SalmoBreed is a leading salmon genetics company founded in 1999 based in Norway. SalmoBreed specialises in identifying and developing genetic material which improves areas such as growth, disease resistance and product quality.

Stofnfiskur is a salmon breeding company founded in Iceland in 1991 which differentiates itself through its ability to supply eggs outside the natural salmon breeding season allowing the salmon farming operations to optimise their efficiency.

The combination of SalmoBreed and Stofnfiskur will create what the Directors believe will be a world leading salmon and aquaculture breeding business and the world's second largest salmon egg producer.  Benchmark Genetics Limited will be formed, creating a fourth business division for the Company.

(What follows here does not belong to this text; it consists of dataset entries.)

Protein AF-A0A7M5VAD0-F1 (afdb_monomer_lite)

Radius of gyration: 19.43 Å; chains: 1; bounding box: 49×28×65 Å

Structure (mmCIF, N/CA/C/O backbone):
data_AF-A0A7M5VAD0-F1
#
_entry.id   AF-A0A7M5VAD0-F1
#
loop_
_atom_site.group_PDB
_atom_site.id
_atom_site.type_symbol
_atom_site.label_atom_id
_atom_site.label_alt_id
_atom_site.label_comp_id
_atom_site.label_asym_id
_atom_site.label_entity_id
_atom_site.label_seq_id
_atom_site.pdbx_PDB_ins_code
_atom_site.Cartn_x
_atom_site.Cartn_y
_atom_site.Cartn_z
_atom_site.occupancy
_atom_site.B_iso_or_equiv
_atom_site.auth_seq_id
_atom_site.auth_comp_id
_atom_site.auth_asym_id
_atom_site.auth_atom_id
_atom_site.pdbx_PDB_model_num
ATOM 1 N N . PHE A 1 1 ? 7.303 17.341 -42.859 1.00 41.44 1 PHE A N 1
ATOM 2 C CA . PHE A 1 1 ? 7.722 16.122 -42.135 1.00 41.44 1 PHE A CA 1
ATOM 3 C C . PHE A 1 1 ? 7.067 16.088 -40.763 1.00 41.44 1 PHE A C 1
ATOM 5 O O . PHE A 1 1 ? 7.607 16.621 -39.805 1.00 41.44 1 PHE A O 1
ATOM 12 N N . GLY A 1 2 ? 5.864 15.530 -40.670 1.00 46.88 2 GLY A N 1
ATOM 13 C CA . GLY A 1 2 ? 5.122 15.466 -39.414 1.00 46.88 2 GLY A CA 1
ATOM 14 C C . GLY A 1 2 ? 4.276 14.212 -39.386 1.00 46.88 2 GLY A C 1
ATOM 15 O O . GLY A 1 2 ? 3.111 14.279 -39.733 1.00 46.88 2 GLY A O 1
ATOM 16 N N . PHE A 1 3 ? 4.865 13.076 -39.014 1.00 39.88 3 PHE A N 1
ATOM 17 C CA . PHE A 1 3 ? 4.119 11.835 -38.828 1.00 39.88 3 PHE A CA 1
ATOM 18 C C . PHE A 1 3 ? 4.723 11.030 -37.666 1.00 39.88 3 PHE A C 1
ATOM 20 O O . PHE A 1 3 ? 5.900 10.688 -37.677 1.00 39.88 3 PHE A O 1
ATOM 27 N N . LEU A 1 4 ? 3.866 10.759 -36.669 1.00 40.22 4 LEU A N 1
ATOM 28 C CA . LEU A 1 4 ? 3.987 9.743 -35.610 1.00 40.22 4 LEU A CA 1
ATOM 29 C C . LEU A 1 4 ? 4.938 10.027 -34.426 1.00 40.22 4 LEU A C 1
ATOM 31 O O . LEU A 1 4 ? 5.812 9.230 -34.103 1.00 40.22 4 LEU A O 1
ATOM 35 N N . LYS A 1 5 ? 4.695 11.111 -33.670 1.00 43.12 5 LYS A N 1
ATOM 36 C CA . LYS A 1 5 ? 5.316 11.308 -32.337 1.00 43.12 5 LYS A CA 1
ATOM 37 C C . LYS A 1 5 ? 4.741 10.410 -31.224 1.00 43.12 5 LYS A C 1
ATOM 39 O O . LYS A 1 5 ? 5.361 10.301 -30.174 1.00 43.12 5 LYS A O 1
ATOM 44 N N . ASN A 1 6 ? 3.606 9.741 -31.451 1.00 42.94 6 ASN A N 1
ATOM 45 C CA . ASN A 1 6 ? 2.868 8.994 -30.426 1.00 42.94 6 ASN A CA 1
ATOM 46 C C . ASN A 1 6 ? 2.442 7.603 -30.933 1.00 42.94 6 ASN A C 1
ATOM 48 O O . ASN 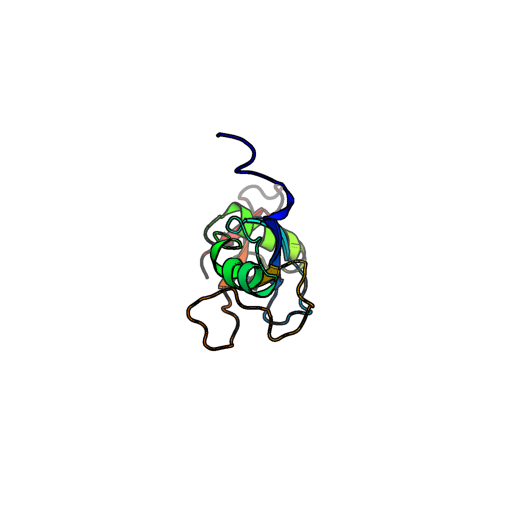A 1 6 ? 1.271 7.372 -31.220 1.00 42.94 6 ASN A O 1
ATOM 52 N N . GLY A 1 7 ? 3.386 6.672 -31.074 1.00 46.53 7 GLY A N 1
ATOM 53 C CA . GLY A 1 7 ? 3.062 5.255 -31.274 1.00 46.53 7 GLY A CA 1
ATOM 54 C C . GLY A 1 7 ? 2.823 4.536 -29.932 1.00 46.53 7 GLY A C 1
ATOM 55 O O . GLY A 1 7 ? 3.526 4.833 -28.963 1.00 46.53 7 GLY A O 1
ATOM 56 N N . PRO A 1 8 ? 1.897 3.557 -29.843 1.00 54.69 8 PRO A N 1
ATOM 57 C CA . PRO A 1 8 ? 1.614 2.789 -28.616 1.00 54.69 8 PRO A CA 1
ATOM 58 C C . PRO A 1 8 ? 2.812 1.973 -28.088 1.00 54.69 8 PRO A C 1
ATOM 60 O O . PRO A 1 8 ? 2.789 1.510 -26.950 1.00 54.69 8 PRO A O 1
ATOM 63 N N . TRP A 1 9 ? 3.874 1.844 -28.886 1.00 56.88 9 TRP A N 1
ATOM 64 C CA . TRP A 1 9 ? 5.069 1.037 -28.634 1.00 56.88 9 TRP A CA 1
ATOM 65 C C . TRP A 1 9 ? 6.072 1.653 -27.642 1.00 56.88 9 TRP A C 1
ATOM 67 O O . TRP A 1 9 ? 6.994 0.973 -27.199 1.00 56.88 9 TRP A O 1
ATOM 77 N N . ASN A 1 10 ? 5.876 2.913 -27.234 1.00 77.62 10 ASN A N 1
ATOM 78 C CA . ASN A 1 10 ? 6.792 3.618 -26.325 1.00 77.62 10 ASN A CA 1
ATOM 79 C C . ASN A 1 10 ? 6.344 3.606 -24.860 1.00 77.62 10 ASN A C 1
ATOM 81 O O . ASN A 1 10 ? 7.004 4.210 -24.011 1.00 77.62 10 ASN A O 1
ATOM 85 N N . CYS A 1 11 ? 5.233 2.941 -24.546 1.00 84.81 11 CYS A N 1
ATOM 86 C CA . CYS A 1 11 ? 4.646 2.949 -23.214 1.00 84.81 11 CYS A CA 1
ATOM 87 C C . CYS A 1 11 ? 4.668 1.574 -22.554 1.00 84.81 11 CYS A C 1
ATOM 89 O O . CYS A 1 11 ? 4.542 0.543 -23.208 1.00 84.81 11 CYS A O 1
ATOM 91 N N . ARG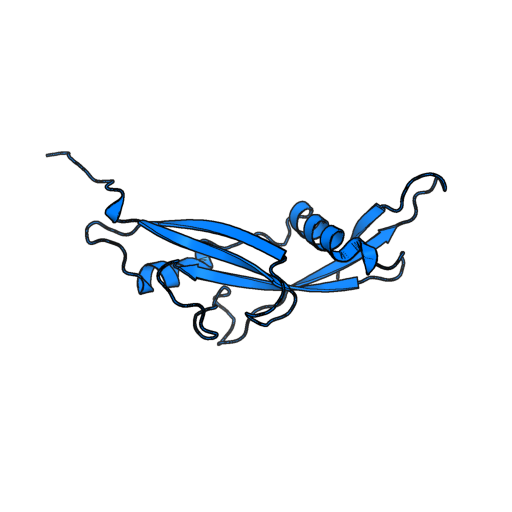 A 1 12 ? 4.776 1.569 -21.227 1.00 86.69 12 ARG A N 1
ATOM 92 C CA . ARG A 1 12 ? 4.659 0.379 -20.389 1.00 86.69 12 ARG A CA 1
ATOM 93 C C . ARG A 1 12 ? 3.675 0.624 -19.260 1.00 86.69 12 ARG A C 1
ATOM 95 O O . ARG A 1 12 ? 3.589 1.731 -18.722 1.00 86.69 12 ARG A O 1
ATOM 102 N N . ASN A 1 13 ? 2.971 -0.440 -18.906 1.00 89.88 13 ASN A N 1
ATOM 103 C CA . ASN A 1 13 ? 2.089 -0.457 -17.754 1.00 89.88 13 ASN A CA 1
ATOM 104 C C . ASN A 1 13 ? 2.895 -0.737 -16.486 1.00 89.88 13 ASN A C 1
ATOM 106 O O . ASN A 1 13 ? 3.861 -1.514 -16.478 1.00 89.88 13 ASN A O 1
ATOM 110 N N . LEU A 1 14 ? 2.480 -0.075 -15.422 1.00 88.81 14 LEU A N 1
ATOM 111 C CA . LEU A 1 14 ? 2.998 -0.187 -14.076 1.00 88.81 14 LEU A CA 1
ATOM 112 C C . LEU A 1 14 ? 1.856 -0.690 -13.203 1.00 88.81 14 LEU A C 1
ATOM 114 O O . LEU A 1 14 ? 0.748 -0.177 -13.287 1.00 88.81 14 LEU A O 1
ATOM 118 N N . ALA A 1 15 ? 2.141 -1.673 -12.363 1.00 89.12 15 ALA A N 1
ATOM 119 C CA . ALA A 1 15 ? 1.202 -2.167 -11.375 1.00 89.12 15 ALA A CA 1
ATOM 120 C C . ALA A 1 15 ? 1.562 -1.553 -10.028 1.00 89.12 15 ALA A C 1
ATOM 122 O O . ALA A 1 15 ? 2.684 -1.726 -9.543 1.00 89.12 15 ALA A O 1
ATOM 123 N N . CYS A 1 16 ? 0.606 -0.865 -9.424 1.00 87.62 16 CYS A N 1
ATOM 124 C CA . CYS A 1 16 ? 0.738 -0.232 -8.128 1.00 87.62 16 CYS A CA 1
ATOM 125 C C . CYS A 1 16 ? -0.123 -0.975 -7.104 1.00 87.62 16 CYS A C 1
ATOM 127 O O . CYS A 1 16 ? -1.223 -1.454 -7.395 1.00 87.62 16 CYS A O 1
ATOM 129 N N . PHE A 1 17 ? 0.378 -1.080 -5.883 1.00 86.81 17 PHE A N 1
ATOM 130 C CA . PHE A 1 17 ? -0.252 -1.840 -4.820 1.00 86.81 17 PHE A CA 1
ATOM 131 C C . PHE A 1 17 ? -0.160 -1.099 -3.499 1.00 86.81 17 PHE A C 1
ATOM 133 O O . PHE A 1 17 ? 0.838 -0.460 -3.158 1.00 86.81 17 PHE A O 1
ATOM 140 N N . LEU A 1 18 ? -1.202 -1.279 -2.709 1.00 86.44 18 LEU A N 1
ATOM 141 C CA . LEU A 1 18 ? -1.209 -0.979 -1.299 1.00 86.44 18 LEU A CA 1
ATOM 142 C C . LEU A 1 18 ? -1.371 -2.287 -0.542 1.00 86.44 18 LEU A C 1
ATOM 144 O O . LEU A 1 18 ? -2.365 -2.984 -0.747 1.00 86.44 18 LEU A O 1
ATOM 148 N N . LYS A 1 19 ? -0.409 -2.624 0.313 1.00 86.44 19 LYS A N 1
ATOM 149 C CA . LYS A 1 19 ? -0.416 -3.871 1.083 1.00 86.44 19 LYS A CA 1
ATOM 150 C C . LYS A 1 19 ? -0.447 -3.606 2.576 1.00 86.44 19 LYS A C 1
ATOM 152 O O . LYS A 1 19 ? -0.004 -2.559 3.041 1.00 86.44 19 LYS A O 1
ATOM 157 N N . GLU A 1 20 ? -0.978 -4.568 3.310 1.00 87.56 20 GLU A N 1
ATOM 158 C CA . GLU A 1 20 ? -0.993 -4.558 4.771 1.00 87.56 20 GLU A CA 1
ATOM 159 C C . GLU A 1 20 ? 0.357 -5.012 5.352 1.00 87.56 20 GLU A C 1
ATOM 161 O O . GLU A 1 20 ? 0.954 -5.976 4.894 1.00 87.56 20 GLU A O 1
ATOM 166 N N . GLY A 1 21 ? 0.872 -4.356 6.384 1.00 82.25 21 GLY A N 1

The consideration for SalmoBreed comprises an initial payment of NOK 205,000,000 (approximately £19.5m) and up to an additional amount of NOK 30,000,000 (approximately £2.9m) under an earn-out over three years upon the satisfaction of certain performance conditions.

The consideration for 89.45 per cent. of Stofnfiskur comprises an upfront payment of approximately £21.8m with up to an additional amount of approximately £9.0m under an earn-out over three years. The Company may seek to purchase additional shares in Stofnfiskur to increase its shareholding.

The fair value of the assets and liabilities acquired in both of these acquisitions has not yet been finalised.

The Company has identified significant synergies between the Acquisitions, which are a complementary fit within the existing Benchmark business as breeding technology is one of the primary drivers of efficient production, disease management and sustainability. The technology used in genetics and breeding also function within the same fundamental biology currently being exploited in the Company's Animal Health and Sustainability Science divisions.

The Acquisitions reflect Benchmark's continued commitment to the aquaculture industry, which now supplies more animal protein to the global market than beef. The Acquisitions also represent a long-term platform to expand into other aquaculture markets such as tilapia, catfish, grouper, sea bass, sea bream and shrimp.

The Company intends to use up to £10m of the Placing proceeds to expand and accelerate the development of its vaccine manufacturing facility in Edinburgh in response to continued growth in its vaccine division, increased requirements to satisfy its pipeline and demand of contract manufacture business and the additional specialist capacity required to manufacture the HypoCat vaccine.